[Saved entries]

-------

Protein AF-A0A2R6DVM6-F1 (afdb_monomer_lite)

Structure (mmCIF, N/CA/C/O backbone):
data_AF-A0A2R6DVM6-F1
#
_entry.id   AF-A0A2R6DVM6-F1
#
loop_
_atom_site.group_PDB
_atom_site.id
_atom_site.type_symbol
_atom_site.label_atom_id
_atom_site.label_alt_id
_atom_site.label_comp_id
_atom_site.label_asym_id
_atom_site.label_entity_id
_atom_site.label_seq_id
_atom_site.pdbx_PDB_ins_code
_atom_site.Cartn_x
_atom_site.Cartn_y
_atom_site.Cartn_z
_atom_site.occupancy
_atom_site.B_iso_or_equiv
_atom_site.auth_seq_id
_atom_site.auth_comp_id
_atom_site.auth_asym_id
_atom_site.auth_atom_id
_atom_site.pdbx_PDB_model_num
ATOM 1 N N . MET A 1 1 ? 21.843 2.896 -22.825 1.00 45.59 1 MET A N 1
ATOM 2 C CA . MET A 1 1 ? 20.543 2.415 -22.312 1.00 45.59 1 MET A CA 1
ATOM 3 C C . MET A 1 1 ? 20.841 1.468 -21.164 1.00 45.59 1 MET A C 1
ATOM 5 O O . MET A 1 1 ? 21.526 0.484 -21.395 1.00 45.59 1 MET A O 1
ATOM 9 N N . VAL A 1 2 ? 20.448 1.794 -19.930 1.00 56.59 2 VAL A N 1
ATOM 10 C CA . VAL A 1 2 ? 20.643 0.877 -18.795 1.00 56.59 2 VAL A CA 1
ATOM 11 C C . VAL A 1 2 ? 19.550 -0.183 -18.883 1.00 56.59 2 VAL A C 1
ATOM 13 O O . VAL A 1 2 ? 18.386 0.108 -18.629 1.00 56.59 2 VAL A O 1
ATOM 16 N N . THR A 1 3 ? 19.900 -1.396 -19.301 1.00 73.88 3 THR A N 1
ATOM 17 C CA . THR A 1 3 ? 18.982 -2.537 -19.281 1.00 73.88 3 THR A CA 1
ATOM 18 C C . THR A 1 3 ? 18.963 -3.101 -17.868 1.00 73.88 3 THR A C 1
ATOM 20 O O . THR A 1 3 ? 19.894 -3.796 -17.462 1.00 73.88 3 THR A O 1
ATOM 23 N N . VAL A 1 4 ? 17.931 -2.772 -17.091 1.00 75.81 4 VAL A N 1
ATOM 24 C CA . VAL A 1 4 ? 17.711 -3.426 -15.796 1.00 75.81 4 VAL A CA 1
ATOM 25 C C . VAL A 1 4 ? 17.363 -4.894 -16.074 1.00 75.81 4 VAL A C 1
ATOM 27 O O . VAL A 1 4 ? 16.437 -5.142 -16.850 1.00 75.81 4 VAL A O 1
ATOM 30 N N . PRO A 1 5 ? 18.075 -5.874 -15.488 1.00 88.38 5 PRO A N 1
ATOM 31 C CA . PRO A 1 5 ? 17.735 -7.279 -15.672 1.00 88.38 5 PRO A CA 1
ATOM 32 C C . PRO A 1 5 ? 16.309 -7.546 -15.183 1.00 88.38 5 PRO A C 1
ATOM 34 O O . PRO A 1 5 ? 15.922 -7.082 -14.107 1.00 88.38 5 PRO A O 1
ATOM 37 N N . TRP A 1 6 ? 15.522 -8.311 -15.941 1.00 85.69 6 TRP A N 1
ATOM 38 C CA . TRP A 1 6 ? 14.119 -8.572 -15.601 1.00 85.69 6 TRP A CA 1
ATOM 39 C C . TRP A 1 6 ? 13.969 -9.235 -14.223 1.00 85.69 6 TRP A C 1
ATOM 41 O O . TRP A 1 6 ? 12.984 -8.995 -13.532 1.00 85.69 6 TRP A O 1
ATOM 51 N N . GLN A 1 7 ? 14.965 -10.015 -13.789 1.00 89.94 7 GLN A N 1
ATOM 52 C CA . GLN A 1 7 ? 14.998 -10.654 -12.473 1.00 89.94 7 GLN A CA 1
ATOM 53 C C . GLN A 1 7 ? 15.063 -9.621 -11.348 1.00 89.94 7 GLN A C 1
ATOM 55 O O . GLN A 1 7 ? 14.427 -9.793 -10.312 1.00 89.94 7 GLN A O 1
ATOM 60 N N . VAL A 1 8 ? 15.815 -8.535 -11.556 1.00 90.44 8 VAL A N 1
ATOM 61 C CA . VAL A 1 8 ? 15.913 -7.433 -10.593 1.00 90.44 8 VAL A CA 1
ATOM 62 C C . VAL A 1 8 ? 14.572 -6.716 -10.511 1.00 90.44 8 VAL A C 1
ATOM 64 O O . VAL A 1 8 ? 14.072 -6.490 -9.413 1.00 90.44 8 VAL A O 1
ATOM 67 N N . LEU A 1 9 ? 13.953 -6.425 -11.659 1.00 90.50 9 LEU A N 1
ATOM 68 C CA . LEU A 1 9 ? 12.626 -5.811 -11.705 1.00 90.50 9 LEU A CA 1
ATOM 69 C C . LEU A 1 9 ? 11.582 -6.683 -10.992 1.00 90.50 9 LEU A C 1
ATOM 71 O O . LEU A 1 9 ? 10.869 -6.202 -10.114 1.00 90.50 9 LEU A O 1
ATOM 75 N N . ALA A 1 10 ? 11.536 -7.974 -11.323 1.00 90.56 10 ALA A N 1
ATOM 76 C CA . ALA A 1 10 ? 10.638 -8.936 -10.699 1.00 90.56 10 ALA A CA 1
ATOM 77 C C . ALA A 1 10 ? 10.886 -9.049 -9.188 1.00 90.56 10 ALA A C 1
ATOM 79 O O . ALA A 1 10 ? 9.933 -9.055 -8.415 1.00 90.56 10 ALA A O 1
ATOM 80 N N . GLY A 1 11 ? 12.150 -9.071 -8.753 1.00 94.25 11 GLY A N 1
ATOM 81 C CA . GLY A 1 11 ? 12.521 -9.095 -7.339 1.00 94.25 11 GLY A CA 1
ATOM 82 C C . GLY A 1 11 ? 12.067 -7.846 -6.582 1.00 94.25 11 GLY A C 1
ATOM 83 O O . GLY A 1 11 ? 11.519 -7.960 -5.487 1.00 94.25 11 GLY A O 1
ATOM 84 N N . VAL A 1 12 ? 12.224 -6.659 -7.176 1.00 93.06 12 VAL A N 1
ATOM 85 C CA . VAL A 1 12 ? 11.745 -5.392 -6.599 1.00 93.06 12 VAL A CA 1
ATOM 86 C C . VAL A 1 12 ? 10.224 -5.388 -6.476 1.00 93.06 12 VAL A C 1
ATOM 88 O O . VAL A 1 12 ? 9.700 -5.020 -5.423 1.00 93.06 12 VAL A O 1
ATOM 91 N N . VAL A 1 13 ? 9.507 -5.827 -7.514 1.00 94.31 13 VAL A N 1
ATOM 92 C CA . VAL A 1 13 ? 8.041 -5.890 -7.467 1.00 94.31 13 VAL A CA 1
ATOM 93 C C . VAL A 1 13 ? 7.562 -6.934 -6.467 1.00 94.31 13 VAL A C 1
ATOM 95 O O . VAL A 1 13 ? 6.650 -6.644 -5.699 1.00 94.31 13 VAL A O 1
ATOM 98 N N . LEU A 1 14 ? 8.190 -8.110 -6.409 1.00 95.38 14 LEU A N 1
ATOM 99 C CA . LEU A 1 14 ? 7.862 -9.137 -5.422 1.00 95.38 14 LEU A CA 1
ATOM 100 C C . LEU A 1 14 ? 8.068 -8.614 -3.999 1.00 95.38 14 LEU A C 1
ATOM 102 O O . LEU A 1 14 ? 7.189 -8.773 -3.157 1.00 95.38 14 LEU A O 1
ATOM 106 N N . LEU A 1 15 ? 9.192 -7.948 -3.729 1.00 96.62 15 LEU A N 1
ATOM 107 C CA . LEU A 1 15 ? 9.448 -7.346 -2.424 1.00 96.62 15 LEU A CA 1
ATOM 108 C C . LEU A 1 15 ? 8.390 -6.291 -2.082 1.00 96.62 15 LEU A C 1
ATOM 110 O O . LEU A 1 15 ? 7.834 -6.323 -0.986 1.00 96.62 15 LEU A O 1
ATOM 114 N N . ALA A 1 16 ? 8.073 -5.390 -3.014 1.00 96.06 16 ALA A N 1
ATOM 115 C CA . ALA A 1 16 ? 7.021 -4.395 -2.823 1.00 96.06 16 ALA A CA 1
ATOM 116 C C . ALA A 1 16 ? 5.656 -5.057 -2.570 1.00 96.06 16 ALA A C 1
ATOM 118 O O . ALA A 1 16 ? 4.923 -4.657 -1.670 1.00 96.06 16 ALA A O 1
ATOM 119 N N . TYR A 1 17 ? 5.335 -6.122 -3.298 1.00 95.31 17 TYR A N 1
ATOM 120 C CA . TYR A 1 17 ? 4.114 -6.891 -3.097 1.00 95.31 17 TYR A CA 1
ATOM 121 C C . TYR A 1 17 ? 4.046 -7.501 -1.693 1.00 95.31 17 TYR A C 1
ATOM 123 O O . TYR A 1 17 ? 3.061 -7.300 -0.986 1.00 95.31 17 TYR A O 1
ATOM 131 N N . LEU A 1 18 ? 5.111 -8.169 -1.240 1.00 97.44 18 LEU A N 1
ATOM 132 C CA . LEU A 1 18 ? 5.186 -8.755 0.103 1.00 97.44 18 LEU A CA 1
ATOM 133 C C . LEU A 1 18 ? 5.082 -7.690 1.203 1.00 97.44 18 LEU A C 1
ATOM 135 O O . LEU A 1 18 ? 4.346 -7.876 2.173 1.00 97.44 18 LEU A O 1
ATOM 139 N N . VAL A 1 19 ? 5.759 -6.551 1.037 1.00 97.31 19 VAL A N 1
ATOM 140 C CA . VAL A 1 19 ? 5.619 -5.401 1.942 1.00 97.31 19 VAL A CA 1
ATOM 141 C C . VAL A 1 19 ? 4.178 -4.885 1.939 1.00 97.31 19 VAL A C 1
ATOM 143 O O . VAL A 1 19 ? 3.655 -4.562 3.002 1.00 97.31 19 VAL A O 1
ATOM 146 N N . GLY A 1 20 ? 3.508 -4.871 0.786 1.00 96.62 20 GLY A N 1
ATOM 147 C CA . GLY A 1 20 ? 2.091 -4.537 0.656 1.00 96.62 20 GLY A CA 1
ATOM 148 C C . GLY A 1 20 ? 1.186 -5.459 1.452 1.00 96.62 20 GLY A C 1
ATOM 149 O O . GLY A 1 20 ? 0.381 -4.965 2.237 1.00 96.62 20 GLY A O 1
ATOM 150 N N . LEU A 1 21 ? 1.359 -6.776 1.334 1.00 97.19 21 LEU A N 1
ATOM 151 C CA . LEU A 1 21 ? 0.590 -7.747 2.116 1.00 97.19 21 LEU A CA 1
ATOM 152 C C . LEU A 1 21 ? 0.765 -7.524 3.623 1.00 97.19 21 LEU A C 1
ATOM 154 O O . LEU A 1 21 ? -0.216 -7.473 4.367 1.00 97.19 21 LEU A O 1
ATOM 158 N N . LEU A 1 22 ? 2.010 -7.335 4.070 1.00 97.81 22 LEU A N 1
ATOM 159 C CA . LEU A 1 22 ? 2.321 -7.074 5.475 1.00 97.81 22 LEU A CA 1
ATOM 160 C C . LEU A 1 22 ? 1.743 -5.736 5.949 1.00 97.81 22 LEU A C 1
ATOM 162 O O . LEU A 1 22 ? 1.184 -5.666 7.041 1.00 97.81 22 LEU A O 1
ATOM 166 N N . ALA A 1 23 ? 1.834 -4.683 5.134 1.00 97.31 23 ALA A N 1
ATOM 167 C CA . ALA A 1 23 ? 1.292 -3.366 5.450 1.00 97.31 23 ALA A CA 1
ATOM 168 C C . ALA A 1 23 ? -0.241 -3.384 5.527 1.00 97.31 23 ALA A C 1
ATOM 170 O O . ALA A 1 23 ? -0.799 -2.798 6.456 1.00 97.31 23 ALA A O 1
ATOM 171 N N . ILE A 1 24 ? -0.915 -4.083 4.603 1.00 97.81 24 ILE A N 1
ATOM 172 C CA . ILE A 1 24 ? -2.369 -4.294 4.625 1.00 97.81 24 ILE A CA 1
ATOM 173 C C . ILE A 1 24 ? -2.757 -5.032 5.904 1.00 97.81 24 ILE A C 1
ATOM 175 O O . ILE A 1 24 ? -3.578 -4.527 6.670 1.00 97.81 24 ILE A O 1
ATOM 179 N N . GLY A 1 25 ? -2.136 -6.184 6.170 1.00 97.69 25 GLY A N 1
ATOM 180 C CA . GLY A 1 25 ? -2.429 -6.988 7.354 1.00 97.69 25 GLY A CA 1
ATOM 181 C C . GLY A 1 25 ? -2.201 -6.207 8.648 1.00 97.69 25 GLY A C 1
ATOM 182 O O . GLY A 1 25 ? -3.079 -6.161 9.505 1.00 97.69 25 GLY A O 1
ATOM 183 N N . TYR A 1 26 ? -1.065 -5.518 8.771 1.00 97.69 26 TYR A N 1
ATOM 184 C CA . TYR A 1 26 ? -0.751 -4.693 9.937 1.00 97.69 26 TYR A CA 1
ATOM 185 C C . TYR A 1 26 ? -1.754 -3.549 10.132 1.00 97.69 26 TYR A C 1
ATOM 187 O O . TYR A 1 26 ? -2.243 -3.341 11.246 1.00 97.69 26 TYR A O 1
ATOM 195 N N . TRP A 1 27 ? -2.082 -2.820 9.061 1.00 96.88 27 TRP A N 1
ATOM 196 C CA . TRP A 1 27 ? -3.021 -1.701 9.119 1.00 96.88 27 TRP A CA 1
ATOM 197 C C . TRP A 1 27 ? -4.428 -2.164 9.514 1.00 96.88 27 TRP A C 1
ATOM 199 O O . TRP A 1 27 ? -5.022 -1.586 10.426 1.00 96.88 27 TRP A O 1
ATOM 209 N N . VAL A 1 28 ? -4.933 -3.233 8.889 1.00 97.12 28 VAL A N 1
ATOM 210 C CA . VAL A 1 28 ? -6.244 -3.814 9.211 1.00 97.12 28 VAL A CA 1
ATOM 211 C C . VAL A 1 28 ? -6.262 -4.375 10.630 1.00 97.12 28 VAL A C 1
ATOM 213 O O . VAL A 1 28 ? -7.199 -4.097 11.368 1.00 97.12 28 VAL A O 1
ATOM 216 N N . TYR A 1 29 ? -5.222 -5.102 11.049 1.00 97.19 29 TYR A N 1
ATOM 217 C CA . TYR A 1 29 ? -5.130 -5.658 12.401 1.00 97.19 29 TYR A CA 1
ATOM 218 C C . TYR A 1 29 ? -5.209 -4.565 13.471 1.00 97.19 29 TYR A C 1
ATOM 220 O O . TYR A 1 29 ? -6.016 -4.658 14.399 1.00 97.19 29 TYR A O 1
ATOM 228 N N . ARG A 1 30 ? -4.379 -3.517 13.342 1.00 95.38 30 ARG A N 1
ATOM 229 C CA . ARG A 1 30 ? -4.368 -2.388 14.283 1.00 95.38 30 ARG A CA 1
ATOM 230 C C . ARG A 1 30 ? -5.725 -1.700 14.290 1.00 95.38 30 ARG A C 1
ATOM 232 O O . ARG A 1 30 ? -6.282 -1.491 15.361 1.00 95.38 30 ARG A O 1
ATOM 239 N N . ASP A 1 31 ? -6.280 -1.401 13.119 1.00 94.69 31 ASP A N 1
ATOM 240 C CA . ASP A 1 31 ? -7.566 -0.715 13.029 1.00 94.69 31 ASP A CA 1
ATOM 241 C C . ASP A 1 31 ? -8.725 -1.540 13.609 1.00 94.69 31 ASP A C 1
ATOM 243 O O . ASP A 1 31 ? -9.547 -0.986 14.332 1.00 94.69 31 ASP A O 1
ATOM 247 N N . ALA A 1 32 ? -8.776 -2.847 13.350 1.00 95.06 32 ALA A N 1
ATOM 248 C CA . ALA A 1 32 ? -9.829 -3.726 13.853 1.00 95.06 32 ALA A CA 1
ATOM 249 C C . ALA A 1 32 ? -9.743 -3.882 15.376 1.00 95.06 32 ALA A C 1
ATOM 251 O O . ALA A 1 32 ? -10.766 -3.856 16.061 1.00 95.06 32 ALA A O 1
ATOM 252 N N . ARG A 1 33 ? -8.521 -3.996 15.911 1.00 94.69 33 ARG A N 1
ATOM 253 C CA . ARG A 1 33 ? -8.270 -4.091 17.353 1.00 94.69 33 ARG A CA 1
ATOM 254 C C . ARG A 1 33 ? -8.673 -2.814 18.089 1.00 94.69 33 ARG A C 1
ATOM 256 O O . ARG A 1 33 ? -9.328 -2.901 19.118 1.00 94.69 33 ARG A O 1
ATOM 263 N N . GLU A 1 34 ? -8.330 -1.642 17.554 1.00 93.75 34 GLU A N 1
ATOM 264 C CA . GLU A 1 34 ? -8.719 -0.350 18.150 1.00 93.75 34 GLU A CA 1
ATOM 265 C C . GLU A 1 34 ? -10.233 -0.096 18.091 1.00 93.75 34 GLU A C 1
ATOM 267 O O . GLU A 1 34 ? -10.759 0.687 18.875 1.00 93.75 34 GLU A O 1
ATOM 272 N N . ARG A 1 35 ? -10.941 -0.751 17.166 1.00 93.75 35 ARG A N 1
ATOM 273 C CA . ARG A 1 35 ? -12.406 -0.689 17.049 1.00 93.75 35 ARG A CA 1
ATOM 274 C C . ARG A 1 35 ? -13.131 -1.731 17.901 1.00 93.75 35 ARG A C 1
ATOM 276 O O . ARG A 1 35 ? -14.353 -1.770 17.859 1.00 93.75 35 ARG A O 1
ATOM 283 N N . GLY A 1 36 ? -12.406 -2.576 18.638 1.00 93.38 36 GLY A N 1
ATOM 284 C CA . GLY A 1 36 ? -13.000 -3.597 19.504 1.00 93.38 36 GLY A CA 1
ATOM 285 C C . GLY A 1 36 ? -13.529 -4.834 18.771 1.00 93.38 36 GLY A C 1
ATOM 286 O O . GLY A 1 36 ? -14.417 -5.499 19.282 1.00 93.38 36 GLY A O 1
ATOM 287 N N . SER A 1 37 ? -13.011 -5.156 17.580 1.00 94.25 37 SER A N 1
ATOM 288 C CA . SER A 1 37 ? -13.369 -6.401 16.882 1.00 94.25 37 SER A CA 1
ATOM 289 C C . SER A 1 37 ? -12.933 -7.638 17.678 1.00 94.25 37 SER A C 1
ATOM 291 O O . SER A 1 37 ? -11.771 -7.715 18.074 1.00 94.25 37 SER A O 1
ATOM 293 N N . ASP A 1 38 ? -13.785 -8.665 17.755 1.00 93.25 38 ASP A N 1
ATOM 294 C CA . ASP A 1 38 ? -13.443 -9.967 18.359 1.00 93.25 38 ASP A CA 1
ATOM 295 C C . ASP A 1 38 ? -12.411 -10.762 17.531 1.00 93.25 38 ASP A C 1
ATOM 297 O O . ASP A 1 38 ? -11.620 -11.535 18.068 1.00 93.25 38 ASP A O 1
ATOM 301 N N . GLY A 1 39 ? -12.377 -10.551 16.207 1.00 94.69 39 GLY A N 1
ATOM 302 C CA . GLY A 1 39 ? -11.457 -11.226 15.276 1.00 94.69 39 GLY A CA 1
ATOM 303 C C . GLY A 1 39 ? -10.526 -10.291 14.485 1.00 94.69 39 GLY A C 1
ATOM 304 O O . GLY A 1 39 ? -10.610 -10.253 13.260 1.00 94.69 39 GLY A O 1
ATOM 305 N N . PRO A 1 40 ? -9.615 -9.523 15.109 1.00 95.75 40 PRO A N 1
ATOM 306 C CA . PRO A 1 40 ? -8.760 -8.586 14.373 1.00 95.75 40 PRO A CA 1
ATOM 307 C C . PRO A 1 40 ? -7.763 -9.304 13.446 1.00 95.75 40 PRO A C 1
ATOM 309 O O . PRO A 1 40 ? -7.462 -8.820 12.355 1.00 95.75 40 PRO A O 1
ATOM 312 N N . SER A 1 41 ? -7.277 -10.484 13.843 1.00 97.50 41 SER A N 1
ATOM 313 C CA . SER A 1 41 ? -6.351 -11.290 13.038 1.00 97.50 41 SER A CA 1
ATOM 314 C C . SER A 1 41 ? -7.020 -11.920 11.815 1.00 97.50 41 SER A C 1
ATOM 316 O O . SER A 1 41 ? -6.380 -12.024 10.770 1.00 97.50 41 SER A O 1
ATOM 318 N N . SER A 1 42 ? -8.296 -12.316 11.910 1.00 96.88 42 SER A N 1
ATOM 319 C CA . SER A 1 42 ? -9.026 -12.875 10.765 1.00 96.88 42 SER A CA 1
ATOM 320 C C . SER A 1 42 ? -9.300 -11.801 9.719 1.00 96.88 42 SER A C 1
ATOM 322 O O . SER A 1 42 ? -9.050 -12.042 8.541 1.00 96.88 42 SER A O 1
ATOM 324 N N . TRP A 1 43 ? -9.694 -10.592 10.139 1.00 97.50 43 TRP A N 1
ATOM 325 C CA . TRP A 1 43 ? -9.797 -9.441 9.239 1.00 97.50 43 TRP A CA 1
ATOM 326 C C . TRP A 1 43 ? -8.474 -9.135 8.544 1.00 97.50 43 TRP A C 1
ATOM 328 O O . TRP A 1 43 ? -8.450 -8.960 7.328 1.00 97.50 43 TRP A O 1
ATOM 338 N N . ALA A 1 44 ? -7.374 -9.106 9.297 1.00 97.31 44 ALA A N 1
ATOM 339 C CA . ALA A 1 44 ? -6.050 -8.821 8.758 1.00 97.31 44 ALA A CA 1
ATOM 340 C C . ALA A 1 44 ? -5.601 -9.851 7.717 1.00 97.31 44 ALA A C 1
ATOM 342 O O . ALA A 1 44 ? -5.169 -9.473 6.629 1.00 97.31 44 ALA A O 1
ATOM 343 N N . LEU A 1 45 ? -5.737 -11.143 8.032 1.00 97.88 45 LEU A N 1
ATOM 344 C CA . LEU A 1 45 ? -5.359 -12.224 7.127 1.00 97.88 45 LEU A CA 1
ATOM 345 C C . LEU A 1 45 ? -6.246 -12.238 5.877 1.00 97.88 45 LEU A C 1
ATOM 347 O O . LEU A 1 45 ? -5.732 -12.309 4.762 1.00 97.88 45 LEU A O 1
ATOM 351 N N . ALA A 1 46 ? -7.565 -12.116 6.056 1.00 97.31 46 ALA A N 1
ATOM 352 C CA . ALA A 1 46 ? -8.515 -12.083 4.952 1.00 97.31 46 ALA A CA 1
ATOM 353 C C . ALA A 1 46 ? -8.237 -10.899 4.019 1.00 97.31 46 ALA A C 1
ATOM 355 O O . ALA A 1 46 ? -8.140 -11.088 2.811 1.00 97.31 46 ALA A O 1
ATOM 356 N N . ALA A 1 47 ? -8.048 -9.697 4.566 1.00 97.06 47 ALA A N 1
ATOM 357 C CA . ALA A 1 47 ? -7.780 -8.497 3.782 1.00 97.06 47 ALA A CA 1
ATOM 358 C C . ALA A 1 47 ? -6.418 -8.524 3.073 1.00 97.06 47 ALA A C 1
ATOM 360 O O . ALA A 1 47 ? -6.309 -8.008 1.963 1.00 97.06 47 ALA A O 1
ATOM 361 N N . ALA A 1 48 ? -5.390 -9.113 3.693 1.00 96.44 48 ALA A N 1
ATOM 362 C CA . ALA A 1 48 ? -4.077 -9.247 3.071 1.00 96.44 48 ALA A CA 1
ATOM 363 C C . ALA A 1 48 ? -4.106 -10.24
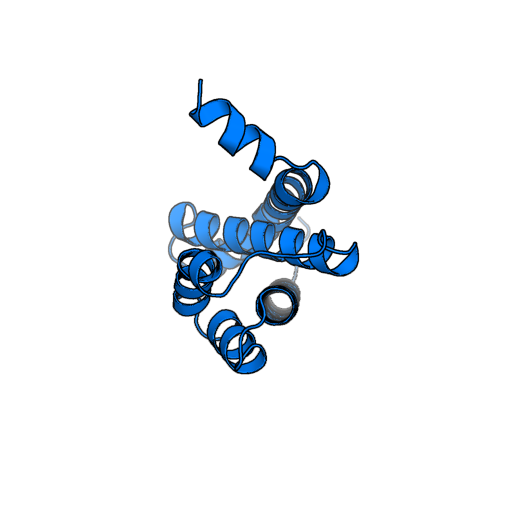1 1.901 1.00 96.44 48 ALA A C 1
ATOM 365 O O . ALA A 1 48 ? -3.577 -9.941 0.839 1.00 96.44 48 ALA A O 1
ATOM 366 N N . LEU A 1 49 ? -4.737 -11.408 2.070 1.00 95.94 49 LEU A N 1
ATOM 367 C CA . LEU A 1 49 ? -4.714 -12.472 1.059 1.00 95.94 49 LEU A CA 1
ATOM 368 C C . LEU A 1 49 ? -5.773 -12.308 -0.033 1.00 95.94 49 LEU A C 1
ATOM 370 O O . LEU A 1 49 ? -5.577 -12.768 -1.156 1.00 95.94 49 LEU A O 1
ATOM 374 N N . VAL A 1 50 ? -6.899 -11.674 0.289 1.00 95.75 50 VAL A N 1
ATOM 375 C CA . VAL A 1 50 ? -8.041 -11.527 -0.613 1.00 95.75 50 VAL A CA 1
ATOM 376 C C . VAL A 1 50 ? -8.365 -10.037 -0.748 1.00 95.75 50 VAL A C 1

-------

(About this task) Every line above from the line with "ATOM 119 N N" to the line with "ATOM 121 C C", both included, must be reproduced exactly, and no other line may appear.

(Task solution)
ATOM 119 N N . TYR A 1 17 ? 5.335 -6.122 -3.298 1.00 95.31 17 TYR A N 1
ATOM 120 C CA . TYR A 1 17 ? 4.114 -6.891 -3.097 1.00 95.31 17 TYR A CA 1
ATOM 121 C C . TYR A 1 17 ? 4.046 -7.501 -1.693 1.00 95.31 17 TYR A C 1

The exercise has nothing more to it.